Der jüngste Bericht der Bank für Internationalen Zahlungsausgleich (BIZ) beziffert die weltweiten Gesamtforderungen an Griechenland, Irland , Portugal und Spanien mit 2,2 Billionen Dollar. Mit etwa 513 Milliarden Dollar (388 Mrd. Euro) stehen sie alleine bei deutschen Banken und Anlegern in der Kreide.

Aufgeschlüsselt liege der Anteil der grenzüberschreitenden Forderungen zwischen 60 Prozent im Falle Portugals und 76 Prozent im Falle Irlands.
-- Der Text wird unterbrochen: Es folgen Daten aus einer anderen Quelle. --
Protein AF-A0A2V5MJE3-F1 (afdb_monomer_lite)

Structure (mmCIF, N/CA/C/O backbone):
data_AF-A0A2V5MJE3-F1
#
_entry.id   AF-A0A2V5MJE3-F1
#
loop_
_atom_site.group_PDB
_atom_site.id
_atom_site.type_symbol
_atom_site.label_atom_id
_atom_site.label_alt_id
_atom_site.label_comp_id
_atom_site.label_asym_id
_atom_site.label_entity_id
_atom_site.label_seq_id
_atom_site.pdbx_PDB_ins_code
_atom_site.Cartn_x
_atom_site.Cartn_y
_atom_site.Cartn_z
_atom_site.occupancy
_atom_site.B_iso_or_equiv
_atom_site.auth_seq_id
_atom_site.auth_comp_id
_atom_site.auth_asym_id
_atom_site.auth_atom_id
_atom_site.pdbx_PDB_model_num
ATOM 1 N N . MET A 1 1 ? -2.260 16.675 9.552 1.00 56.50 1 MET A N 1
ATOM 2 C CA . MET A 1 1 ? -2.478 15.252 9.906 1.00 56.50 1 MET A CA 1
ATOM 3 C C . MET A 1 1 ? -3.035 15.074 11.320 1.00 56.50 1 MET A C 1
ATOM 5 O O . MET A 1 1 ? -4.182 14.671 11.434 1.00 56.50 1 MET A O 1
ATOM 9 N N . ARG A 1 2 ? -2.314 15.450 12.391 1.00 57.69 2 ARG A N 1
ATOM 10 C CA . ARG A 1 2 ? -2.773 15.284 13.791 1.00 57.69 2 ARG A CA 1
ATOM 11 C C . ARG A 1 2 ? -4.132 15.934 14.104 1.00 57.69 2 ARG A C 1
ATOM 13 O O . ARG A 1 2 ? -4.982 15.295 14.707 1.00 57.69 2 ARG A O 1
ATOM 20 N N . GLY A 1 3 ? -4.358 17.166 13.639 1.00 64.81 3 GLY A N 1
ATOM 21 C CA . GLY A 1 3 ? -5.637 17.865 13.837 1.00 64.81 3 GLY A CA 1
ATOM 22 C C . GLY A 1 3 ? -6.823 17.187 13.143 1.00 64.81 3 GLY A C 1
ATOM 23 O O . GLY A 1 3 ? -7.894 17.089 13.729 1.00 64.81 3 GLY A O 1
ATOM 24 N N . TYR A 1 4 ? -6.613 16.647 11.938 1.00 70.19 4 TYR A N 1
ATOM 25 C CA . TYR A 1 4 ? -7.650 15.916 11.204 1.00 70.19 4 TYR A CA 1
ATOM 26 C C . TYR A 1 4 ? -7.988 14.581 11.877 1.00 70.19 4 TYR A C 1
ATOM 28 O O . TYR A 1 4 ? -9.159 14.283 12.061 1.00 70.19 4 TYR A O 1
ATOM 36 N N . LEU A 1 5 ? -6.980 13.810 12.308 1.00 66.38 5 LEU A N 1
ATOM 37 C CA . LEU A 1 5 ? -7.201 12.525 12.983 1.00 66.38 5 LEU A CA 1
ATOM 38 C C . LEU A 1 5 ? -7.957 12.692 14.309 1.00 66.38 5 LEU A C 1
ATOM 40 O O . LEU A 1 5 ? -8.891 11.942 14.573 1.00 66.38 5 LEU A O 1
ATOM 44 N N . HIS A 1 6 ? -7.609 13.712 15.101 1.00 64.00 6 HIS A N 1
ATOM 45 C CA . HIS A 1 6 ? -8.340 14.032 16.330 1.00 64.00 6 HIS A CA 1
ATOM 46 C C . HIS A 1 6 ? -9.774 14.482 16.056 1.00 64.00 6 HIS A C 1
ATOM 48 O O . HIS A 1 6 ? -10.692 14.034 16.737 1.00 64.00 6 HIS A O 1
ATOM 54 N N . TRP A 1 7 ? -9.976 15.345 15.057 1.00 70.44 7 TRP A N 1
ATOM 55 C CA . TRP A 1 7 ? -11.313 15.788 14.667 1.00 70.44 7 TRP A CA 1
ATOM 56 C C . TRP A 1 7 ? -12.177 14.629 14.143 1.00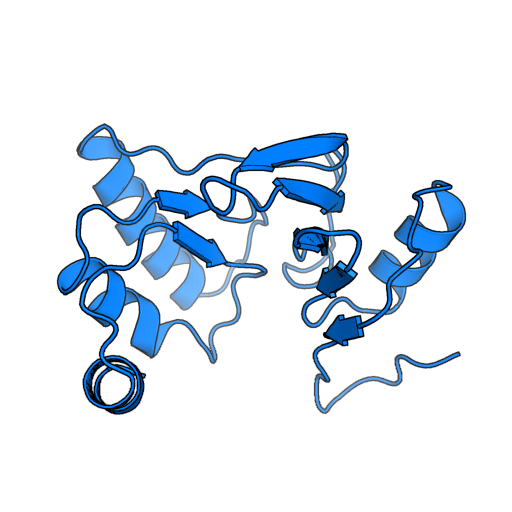 70.44 7 TRP A C 1
ATOM 58 O O . TRP A 1 7 ? -13.354 14.545 14.476 1.00 70.44 7 TRP A O 1
ATOM 68 N N . ALA A 1 8 ? -11.580 13.690 13.405 1.00 66.00 8 ALA A N 1
ATOM 69 C CA . ALA A 1 8 ? -12.234 12.479 12.912 1.00 66.00 8 ALA A CA 1
ATOM 70 C C . ALA A 1 8 ? -12.448 11.399 13.999 1.00 66.00 8 ALA A C 1
ATOM 72 O O . ALA A 1 8 ? -12.935 10.314 13.691 1.00 66.00 8 ALA A O 1
ATOM 73 N N . GLY A 1 9 ? -12.073 11.660 15.260 1.00 68.31 9 GLY A N 1
ATOM 74 C CA . GLY A 1 9 ? -12.240 10.721 16.376 1.00 68.31 9 GLY A CA 1
ATOM 75 C C . GLY A 1 9 ? -11.301 9.508 16.342 1.00 68.31 9 GLY A C 1
ATOM 76 O O . GLY A 1 9 ? -11.528 8.529 17.055 1.00 68.31 9 GLY A O 1
ATOM 77 N N . VAL A 1 10 ? -10.241 9.547 15.527 1.00 67.56 10 VAL A N 1
ATOM 78 C CA . VAL A 1 10 ? -9.266 8.457 15.405 1.00 67.56 10 VAL A CA 1
ATOM 79 C C . VAL A 1 10 ? -8.329 8.478 16.610 1.00 67.56 10 VAL A C 1
ATOM 81 O O . VAL A 1 10 ? -7.361 9.233 16.660 1.00 67.56 10 VAL A O 1
ATOM 84 N N . ASN A 1 11 ? -8.613 7.613 17.583 1.00 64.31 11 ASN A N 1
ATOM 85 C CA . ASN A 1 11 ? -7.830 7.495 18.818 1.00 64.31 11 ASN A CA 1
ATOM 86 C C . ASN A 1 11 ? -6.788 6.363 18.781 1.00 64.31 11 ASN A C 1
ATOM 88 O O . ASN A 1 11 ? -5.959 6.262 19.683 1.00 64.31 11 ASN A O 1
ATOM 92 N N . GLN A 1 12 ? -6.820 5.503 17.757 1.00 62.75 12 GLN A N 1
ATOM 93 C CA . GLN A 1 12 ? -5.835 4.441 17.543 1.00 62.75 12 GLN A CA 1
ATOM 94 C C . GLN A 1 12 ? -5.557 4.249 16.052 1.00 62.75 12 GLN A C 1
ATOM 96 O O . GLN A 1 12 ? -6.478 4.212 15.241 1.00 62.75 12 GLN A O 1
ATOM 101 N N . LEU A 1 13 ? -4.280 4.072 15.716 1.00 65.12 13 LEU A N 1
ATOM 102 C CA . LEU A 1 13 ? -3.821 3.653 14.397 1.00 65.12 13 LEU A CA 1
ATOM 103 C C . LEU A 1 13 ? -3.150 2.287 14.519 1.00 65.12 13 LEU A C 1
ATOM 105 O O . LEU A 1 13 ? -2.193 2.116 15.276 1.00 65.12 13 LEU A O 1
ATOM 109 N N . THR A 1 14 ? -3.666 1.310 13.779 1.00 64.12 14 THR A N 1
ATOM 110 C CA . THR A 1 14 ? -3.206 -0.084 13.848 1.00 64.12 14 THR A CA 1
ATOM 111 C C . THR A 1 14 ? -2.098 -0.377 12.838 1.00 64.12 14 THR A C 1
ATOM 113 O O . THR A 1 14 ? -1.239 -1.223 13.090 1.00 64.12 14 THR A O 1
ATOM 116 N N . GLY A 1 15 ? -2.076 0.350 11.720 1.00 65.25 15 GLY A N 1
ATOM 117 C CA . GLY A 1 15 ? -1.092 0.183 10.660 1.00 65.25 15 GLY A CA 1
ATOM 118 C C . GLY A 1 15 ? -0.798 1.487 9.927 1.00 65.25 15 GLY A C 1
ATOM 119 O O . GLY A 1 15 ? -1.655 2.363 9.829 1.00 65.25 15 GLY A O 1
ATOM 120 N N . LEU A 1 16 ? 0.428 1.596 9.428 1.00 72.19 16 LEU A N 1
ATOM 121 C CA . LEU A 1 16 ? 0.898 2.636 8.527 1.00 72.19 16 LEU A CA 1
ATOM 122 C C . LEU A 1 16 ? 1.618 1.953 7.369 1.00 72.19 16 LEU A C 1
ATOM 124 O O . LEU A 1 16 ? 2.581 1.217 7.591 1.00 72.19 16 LEU A O 1
ATOM 128 N N . VAL A 1 17 ? 1.146 2.206 6.152 1.00 70.62 17 VAL A N 1
ATOM 129 C CA . VAL A 1 17 ? 1.814 1.779 4.923 1.00 70.62 17 VAL A CA 1
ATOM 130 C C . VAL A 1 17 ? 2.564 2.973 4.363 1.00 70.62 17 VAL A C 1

Für Griechenland und Spanien lag der entsprechende Anteil bei 64 und 69 Prozent.

Dabei deutet der Bericht vor allem eines an: Während Banken insbesondere in die dynamischeren Volkswirtschaften Asiens und Lateinamerikas Kredite fließen lassen, geschieht dies auf Kosten der schwächelnden europäischen Länder. So nahm das wechselkursbereinigte Engagement der Banken für Griechenland allein im zweiten Quartal 2010 um 27 Milliarden Dollar ab.

Eine genaue Schätzung über die Veränderung der Auslandsforderungen im Quartalsvergleich ist laut BIZ allerdings nicht möglich. Es könne aber angenommen werden, dass die Aufwertung des Dollar zum Euro für einen Rückgang der Forderungen mitverantwortlich ist.

Für Deutschland ergeben sich laut BIZ zum Ende des zweiten Quartals 2010 folgende Forderungen: Griechenland 65,4 Milliarden Dollar, Portugal 44,3, Irland 186,4 und Spanien 216,6 Milliarden Dollar.